II.  Erroneous Admission Of Expert Testimony

27      Gimino argues that the circuit court erroneously admitted expert testimony that should have been excluded because of a discovery violation.  Gimino contends that the State violated rules of discovery by failing to disclose relevant material regarding the testimony of Dr. Saunders under Wis. Stat. § 971.23(1).  More specifically, Gimino argues that the State was required to disclose that Dr. Saunders would testify about the pain medication administered to B.G.[9] 

28      Under Wis. Stat. § 971.23(1)(e), the State is required to disclose to the defendant:

Any relevant written or recorded statements of a witness …, any reports or statements of experts made in connection with the case or, if an expert does not prepare a report or statement, a written summary of the expert’s findings or the subject matter of his or her testimony, and the results of any physical or mental examination, scientific test, experiment or comparison that the district attorney intends to offer in evidence at trial.   

Wis. Stat. § 971.23(1)(e).[10] 

29      The application of Wis. Stat. § 971.23(1)(e) to the facts before us presents a question of law that we review de novo.  State v. Harris, 2008 WI 15, ¶15, 307 Wis. 2d 555, 745 N.W.2d 397.  An alleged violation of § 971.23(1)(e) is evaluated in three steps, each of which is reviewed without deference to the circuit court: 

First, we decide whether the State failed to disclose information it was required to disclose under Wis. Stat. § 971.23(1).  Next, we decide whether the State had good cause for any failure to disclose under § 971.23(1).  Absent good cause, the undisclosed evidence must be excluded.  However, if good cause exists, the circuit court may admit the evidence and grant other relief, such as a continuance.  Finally, if evidence should have been excluded under the first two steps, we decide whether admission of the evidence was harmless.

State v. Rice, 2008 WI App 10, ¶14, 307 Wis. 2d 335, 743 N.W.2d 517 (WI App 2007) (citations omitted); see also § 971.23(7m). 

30      It is undisputed that the State disclosed all of Dr. Saunders’ medical reports regarding B.G. and that those reports contained no information regarding pain medication.  Gimino asserts, however, that the State failed to disclose the subject matter of Dr. Saunders’ trial testimony relating to pain medication, as required by the portion of Wis. Stat. § 971.23(1)(e) that states “or, if an expert does not prepare a report or statement, a written summary of the expert’s findings or the subject matter of his or her testimony.”  According to Gimino, the prosecutor was required to divulge before trial “[t]he fact that B.G. was given a narcotic medication at Children’s Hospital.”
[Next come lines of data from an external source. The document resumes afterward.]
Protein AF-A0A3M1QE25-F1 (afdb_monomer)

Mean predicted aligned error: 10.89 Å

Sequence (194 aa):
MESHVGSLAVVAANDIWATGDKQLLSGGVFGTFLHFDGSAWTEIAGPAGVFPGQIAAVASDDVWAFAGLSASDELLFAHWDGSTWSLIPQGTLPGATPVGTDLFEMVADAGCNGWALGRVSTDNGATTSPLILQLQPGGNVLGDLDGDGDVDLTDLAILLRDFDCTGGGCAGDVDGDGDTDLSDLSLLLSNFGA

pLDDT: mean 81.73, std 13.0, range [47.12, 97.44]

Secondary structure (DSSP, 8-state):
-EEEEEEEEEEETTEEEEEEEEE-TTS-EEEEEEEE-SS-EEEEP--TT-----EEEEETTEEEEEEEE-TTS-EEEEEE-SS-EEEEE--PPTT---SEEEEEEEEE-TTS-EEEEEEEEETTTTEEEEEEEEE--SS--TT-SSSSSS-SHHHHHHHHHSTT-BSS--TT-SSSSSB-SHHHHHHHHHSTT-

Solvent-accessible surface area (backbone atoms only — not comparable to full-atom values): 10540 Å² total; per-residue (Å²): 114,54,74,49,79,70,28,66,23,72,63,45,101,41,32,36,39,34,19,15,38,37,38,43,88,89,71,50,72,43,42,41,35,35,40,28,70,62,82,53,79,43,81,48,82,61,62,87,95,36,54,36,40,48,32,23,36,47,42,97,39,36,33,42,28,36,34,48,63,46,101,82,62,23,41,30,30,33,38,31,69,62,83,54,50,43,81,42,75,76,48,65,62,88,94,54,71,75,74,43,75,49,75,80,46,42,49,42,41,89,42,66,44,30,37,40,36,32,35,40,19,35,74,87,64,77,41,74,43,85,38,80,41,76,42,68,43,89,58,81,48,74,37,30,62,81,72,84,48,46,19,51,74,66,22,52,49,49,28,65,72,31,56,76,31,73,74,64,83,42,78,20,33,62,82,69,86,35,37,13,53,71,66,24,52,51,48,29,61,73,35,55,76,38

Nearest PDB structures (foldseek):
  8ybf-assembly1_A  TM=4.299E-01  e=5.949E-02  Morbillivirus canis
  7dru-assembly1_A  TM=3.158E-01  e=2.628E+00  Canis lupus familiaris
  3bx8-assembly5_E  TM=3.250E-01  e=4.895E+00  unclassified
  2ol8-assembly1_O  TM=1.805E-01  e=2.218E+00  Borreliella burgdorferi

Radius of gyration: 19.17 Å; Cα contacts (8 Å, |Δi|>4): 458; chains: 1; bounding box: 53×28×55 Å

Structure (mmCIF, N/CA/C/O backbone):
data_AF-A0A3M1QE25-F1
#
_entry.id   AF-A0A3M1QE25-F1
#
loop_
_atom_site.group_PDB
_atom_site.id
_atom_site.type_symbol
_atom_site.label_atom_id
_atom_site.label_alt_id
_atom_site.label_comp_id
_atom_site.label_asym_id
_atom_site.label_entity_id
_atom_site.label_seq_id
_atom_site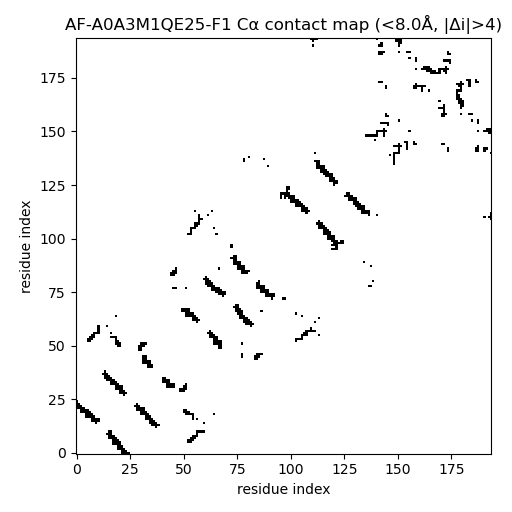.pdbx_PDB_ins_code
_atom_site.Cartn_x
_atom_site.Cartn_y
_atom_site.Cartn_z
_atom_site.occupancy
_atom_site.B_iso_or_equiv
_atom_site.auth_seq_id
_atom_site.auth_comp_id
_atom_site.auth_asym_id
_atom_site.auth_atom_id
_atom_site.pdbx_PDB_model_num
ATOM 1 N N . MET A 1 1 ? 6.269 3.437 -27.175 1.00 61.94 1 MET A N 1
ATOM 2 C CA . MET A 1 1 ? 6.181 3.522 -25.709 1.00 61.94 1 MET A CA 1
ATOM 3 C C . MET A 1 1 ? 6.056 2.091 -25.257 1.00 61.94 1 MET A C 1
ATOM 5 O O . MET A 1 1 ? 5.098 1.444 -25.659 1.00 61.94 1 MET A O 1
ATOM 9 N N . GLU A 1 2 ? 7.088 1.586 -24.600 1.00 73.38 2 GLU A N 1
ATOM 10 C CA . GLU A 1 2 ? 7.130 0.215 -24.086 1.00 73.38 2 GLU A CA 1
ATOM 11 C C . GLU A 1 2 ? 6.840 0.271 -22.586 1.00 73.38 2 GLU A C 1
ATOM 13 O O . GLU A 1 2 ? 7.193 1.252 -21.928 1.00 73.38 2 GLU A O 1
ATOM 18 N N . SER A 1 3 ? 6.129 -0.728 -22.073 1.00 78.81 3 SER A N 1
ATOM 19 C CA . SER A 1 3 ? 5.775 -0.843 -20.659 1.00 78.81 3 SER A CA 1
ATOM 20 C C . SER A 1 3 ? 6.163 -2.226 -20.167 1.00 78.81 3 SER A C 1
ATOM 22 O O . SER A 1 3 ? 5.774 -3.221 -20.789 1.00 78.81 3 SER A O 1
ATOM 24 N N . HIS A 1 4 ? 6.880 -2.281 -19.053 1.00 83.94 4 HIS A N 1
ATOM 25 C CA . HIS A 1 4 ? 7.263 -3.520 -18.394 1.00 83.94 4 HIS A CA 1
ATOM 26 C C . HIS A 1 4 ? 6.536 -3.622 -17.061 1.00 83.94 4 HIS A C 1
ATOM 28 O O . HIS A 1 4 ? 6.420 -2.640 -16.335 1.00 83.94 4 HIS A O 1
ATOM 34 N N . VAL A 1 5 ? 6.051 -4.820 -16.746 1.00 85.50 5 VAL A N 1
ATOM 35 C CA . VAL A 1 5 ? 5.537 -5.148 -15.415 1.00 85.50 5 VAL A CA 1
ATOM 36 C C . VAL A 1 5 ? 6.669 -5.820 -14.648 1.00 85.50 5 VAL A C 1
ATOM 38 O O . VAL A 1 5 ? 7.247 -6.790 -15.141 1.00 85.50 5 VAL A O 1
ATOM 41 N N . GLY A 1 6 ? 6.993 -5.279 -13.477 1.00 84.94 6 GLY A N 1
ATOM 42 C CA . GLY A 1 6 ? 8.047 -5.780 -12.599 1.00 84.94 6 GLY A CA 1
ATOM 43 C C . GLY A 1 6 ? 7.526 -6.808 -11.599 1.00 84.94 6 GLY A C 1
ATOM 44 O O . GLY A 1 6 ? 8.073 -7.904 -11.506 1.00 84.94 6 GLY A O 1
ATOM 45 N N . SER A 1 7 ? 6.4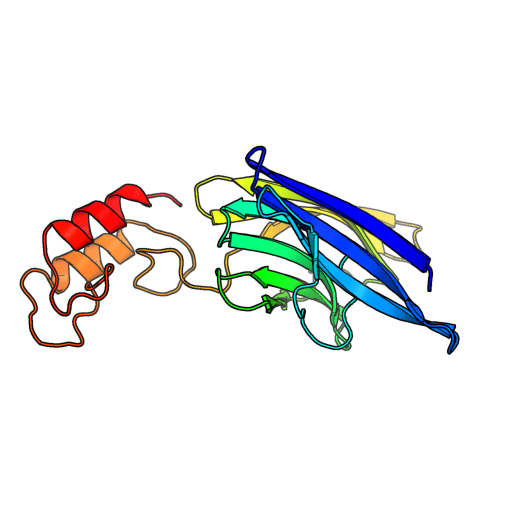52 -6.471 -10.878 1.00 92.00 7 SER A N 1
ATOM 46 C CA . SER A 1 7 ? 5.871 -7.310 -9.823 1.00 92.00 7 SER A CA 1
ATOM 47 C C . SER A 1 7 ? 4.346 -7.194 -9.793 1.00 92.00 7 SER A C 1
ATOM 49 O O . SER A 1 7 ? 3.783 -6.202 -10.255 1.00 92.00 7 SER A O 1
ATOM 51 N N . LEU A 1 8 ? 3.682 -8.216 -9.247 1.00 94.38 8 LEU A N 1
ATOM 52 C CA . LEU A 1 8 ? 2.229 -8.296 -9.089 1.00 94.38 8 LEU A CA 1
ATOM 53 C C . LEU A 1 8 ? 1.874 -8.761 -7.673 1.00 94.38 8 LEU A C 1
ATOM 55 O O . LEU A 1 8 ? 2.533 -9.656 -7.149 1.00 94.38 8 LEU A O 1
ATOM 59 N N . ALA A 1 9 ? 0.800 -8.214 -7.109 1.00 92.50 9 ALA A N 1
ATOM 60 C CA . ALA A 1 9 ? 0.176 -8.660 -5.868 1.00 92.50 9 ALA A CA 1
ATOM 61 C C . ALA A 1 9 ? -1.320 -8.897 -6.106 1.00 92.50 9 ALA A C 1
ATOM 63 O O . ALA A 1 9 ? -1.996 -8.070 -6.714 1.00 92.50 9 ALA A O 1
ATOM 64 N N . VAL A 1 10 ? -1.831 -10.046 -5.667 1.00 92.31 10 VAL A N 1
ATOM 65 C CA . VAL A 1 10 ? -3.223 -10.459 -5.891 1.00 92.31 10 VAL A CA 1
ATOM 66 C C . VAL A 1 10 ? -3.965 -10.403 -4.563 1.00 92.31 10 VAL A C 1
ATOM 68 O O . VAL A 1 10 ? -3.667 -11.202 -3.680 1.00 92.31 10 VAL A O 1
ATOM 71 N N . VAL A 1 11 ? -4.948 -9.508 -4.456 1.00 89.25 11 VAL A N 1
ATOM 72 C CA . VAL A 1 11 ? -5.889 -9.460 -3.323 1.00 89.25 11 VAL A CA 1
ATOM 73 C C . VAL A 1 11 ? -7.065 -10.396 -3.609 1.00 89.25 11 VAL A C 1
ATOM 75 O O . VAL A 1 11 ? -7.428 -11.244 -2.796 1.00 89.25 11 VAL A O 1
ATOM 78 N N . ALA A 1 12 ? -7.620 -10.308 -4.821 1.00 90.44 12 ALA A N 1
ATOM 79 C CA . ALA A 1 12 ? -8.689 -11.170 -5.310 1.00 90.44 12 ALA A CA 1
ATOM 80 C C . ALA A 1 12 ? -8.596 -11.362 -6.833 1.00 90.44 12 ALA A C 1
ATOM 82 O O . ALA A 1 12 ? -7.830 -10.702 -7.531 1.00 90.44 12 ALA A O 1
ATOM 83 N N . ALA A 1 13 ? -9.417 -12.254 -7.396 1.00 92.38 13 ALA A N 1
ATOM 84 C CA . ALA A 1 13 ? -9.443 -12.493 -8.846 1.00 92.38 13 ALA A CA 1
ATOM 85 C C . ALA A 1 13 ? -9.786 -11.234 -9.673 1.00 92.38 13 ALA A C 1
ATOM 87 O O . ALA A 1 13 ? -9.477 -11.165 -10.862 1.00 92.38 13 ALA A O 1
ATOM 88 N N . ASN A 1 14 ? -10.443 -10.266 -9.042 1.00 94.75 14 ASN A N 1
ATOM 89 C CA . ASN A 1 14 ? -10.864 -8.984 -9.590 1.00 94.75 14 ASN A CA 1
ATOM 90 C C . ASN A 1 14 ? -10.186 -7.792 -8.897 1.00 94.75 14 ASN A C 1
ATOM 92 O O . ASN A 1 14 ? -10.688 -6.681 -9.005 1.00 94.75 14 ASN A O 1
ATOM 96 N N . ASP A 1 15 ? -9.108 -8.035 -8.157 1.00 95.50 15 ASP A N 1
ATOM 97 C CA . ASP A 1 15 ? -8.365 -6.997 -7.453 1.00 95.50 15 ASP A CA 1
ATOM 98 C C . ASP A 1 15 ? -6.883 -7.371 -7.417 1.00 95.50 15 ASP A C 1
ATOM 100 O O . ASP A 1 15 ? -6.443 -8.234 -6.646 1.00 95.50 15 ASP A O 1
ATOM 104 N N . ILE A 1 16 ? -6.131 -6.787 -8.347 1.00 96.81 16 ILE A N 1
ATOM 105 C CA . ILE A 1 16 ? -4.716 -7.095 -8.553 1.00 96.81 16 ILE A CA 1
ATOM 106 C C . ILE A 1 16 ? -3.953 -5.790 -8.707 1.00 96.81 16 ILE A C 1
ATOM 108 O O . ILE A 1 16 ? -4.334 -4.915 -9.484 1.00 96.81 16 ILE A O 1
ATOM 112 N N . TRP A 1 17 ? -2.828 -5.702 -8.019 1.00 96.38 17 TRP A N 1
ATOM 113 C CA . TRP A 1 17 ? -1.922 -4.570 -8.063 1.00 96.38 17 TRP A CA 1
ATOM 114 C C . TRP A 1 17 ? -0.638 -4.944 -8.788 1.00 96.38 17 TRP A C 1
ATOM 116 O O . TRP A 1 17 ? -0.164 -6.076 -8.686 1.00 96.38 17 TRP A O 1
ATOM 126 N N . ALA A 1 18 ? -0.068 -4.000 -9.530 1.00 95.50 18 ALA A N 1
ATOM 127 C CA . ALA A 1 18 ? 1.200 -4.186 -10.217 1.00 95.50 18 ALA A CA 1
ATOM 128 C C . ALA A 1 18 ? 2.097 -2.961 -10.106 1.00 95.50 18 ALA A C 1
ATOM 130 O O . ALA A 1 18 ? 1.637 -1.820 -10.091 1.00 95.50 18 ALA A O 1
ATOM 131 N N . THR A 1 19 ? 3.394 -3.216 -10.140 1.00 95.00 19 THR A N 1
ATOM 132 C CA . THR A 1 19 ? 4.429 -2.202 -10.324 1.00 95.00 19 THR A CA 1
ATOM 133 C C . THR A 1 19 ? 5.155 -2.455 -11.628 1.00 95.00 19 THR A C 1
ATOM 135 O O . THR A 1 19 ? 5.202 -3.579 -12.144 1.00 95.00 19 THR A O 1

31      We agree with the State that the fact that medical reports and other materials turned over to the defense did not mention pain medication does not mean that the State failed to turn over a “written summary of [Dr. Saunders’] findings or the subject matter of ... her testimony.”  This language does not require that every detail be disclosed to the defense.  See State v. Schroeder, 2000 WI App 128, ¶9, 237 Wis. 2d 575, 613 N.W.2d 911 (“The statute does not require that an expert make out a report reciting in detail the bases for his or her opinion.  Rather, it requires that the defense be provided with the report if one has been prepared or, if the expert does not prepare a report, a written summary of findings.”).  It should have come as no surprise to Gimino or his trial attorney that the procedure and treatment of severe road rash involved pain medication.  Gimino provides no case law support for the proposition that the absence of this detail in the pretrial discovery materials rises to the level of a discovery violation.  In sum, we agree with the State that the fact that Dr. Saunders’ medical reports did not contain any information regarding the pain medication given to B.G. might be a means of impeaching Dr. Saunders, but it is not a discovery violation.  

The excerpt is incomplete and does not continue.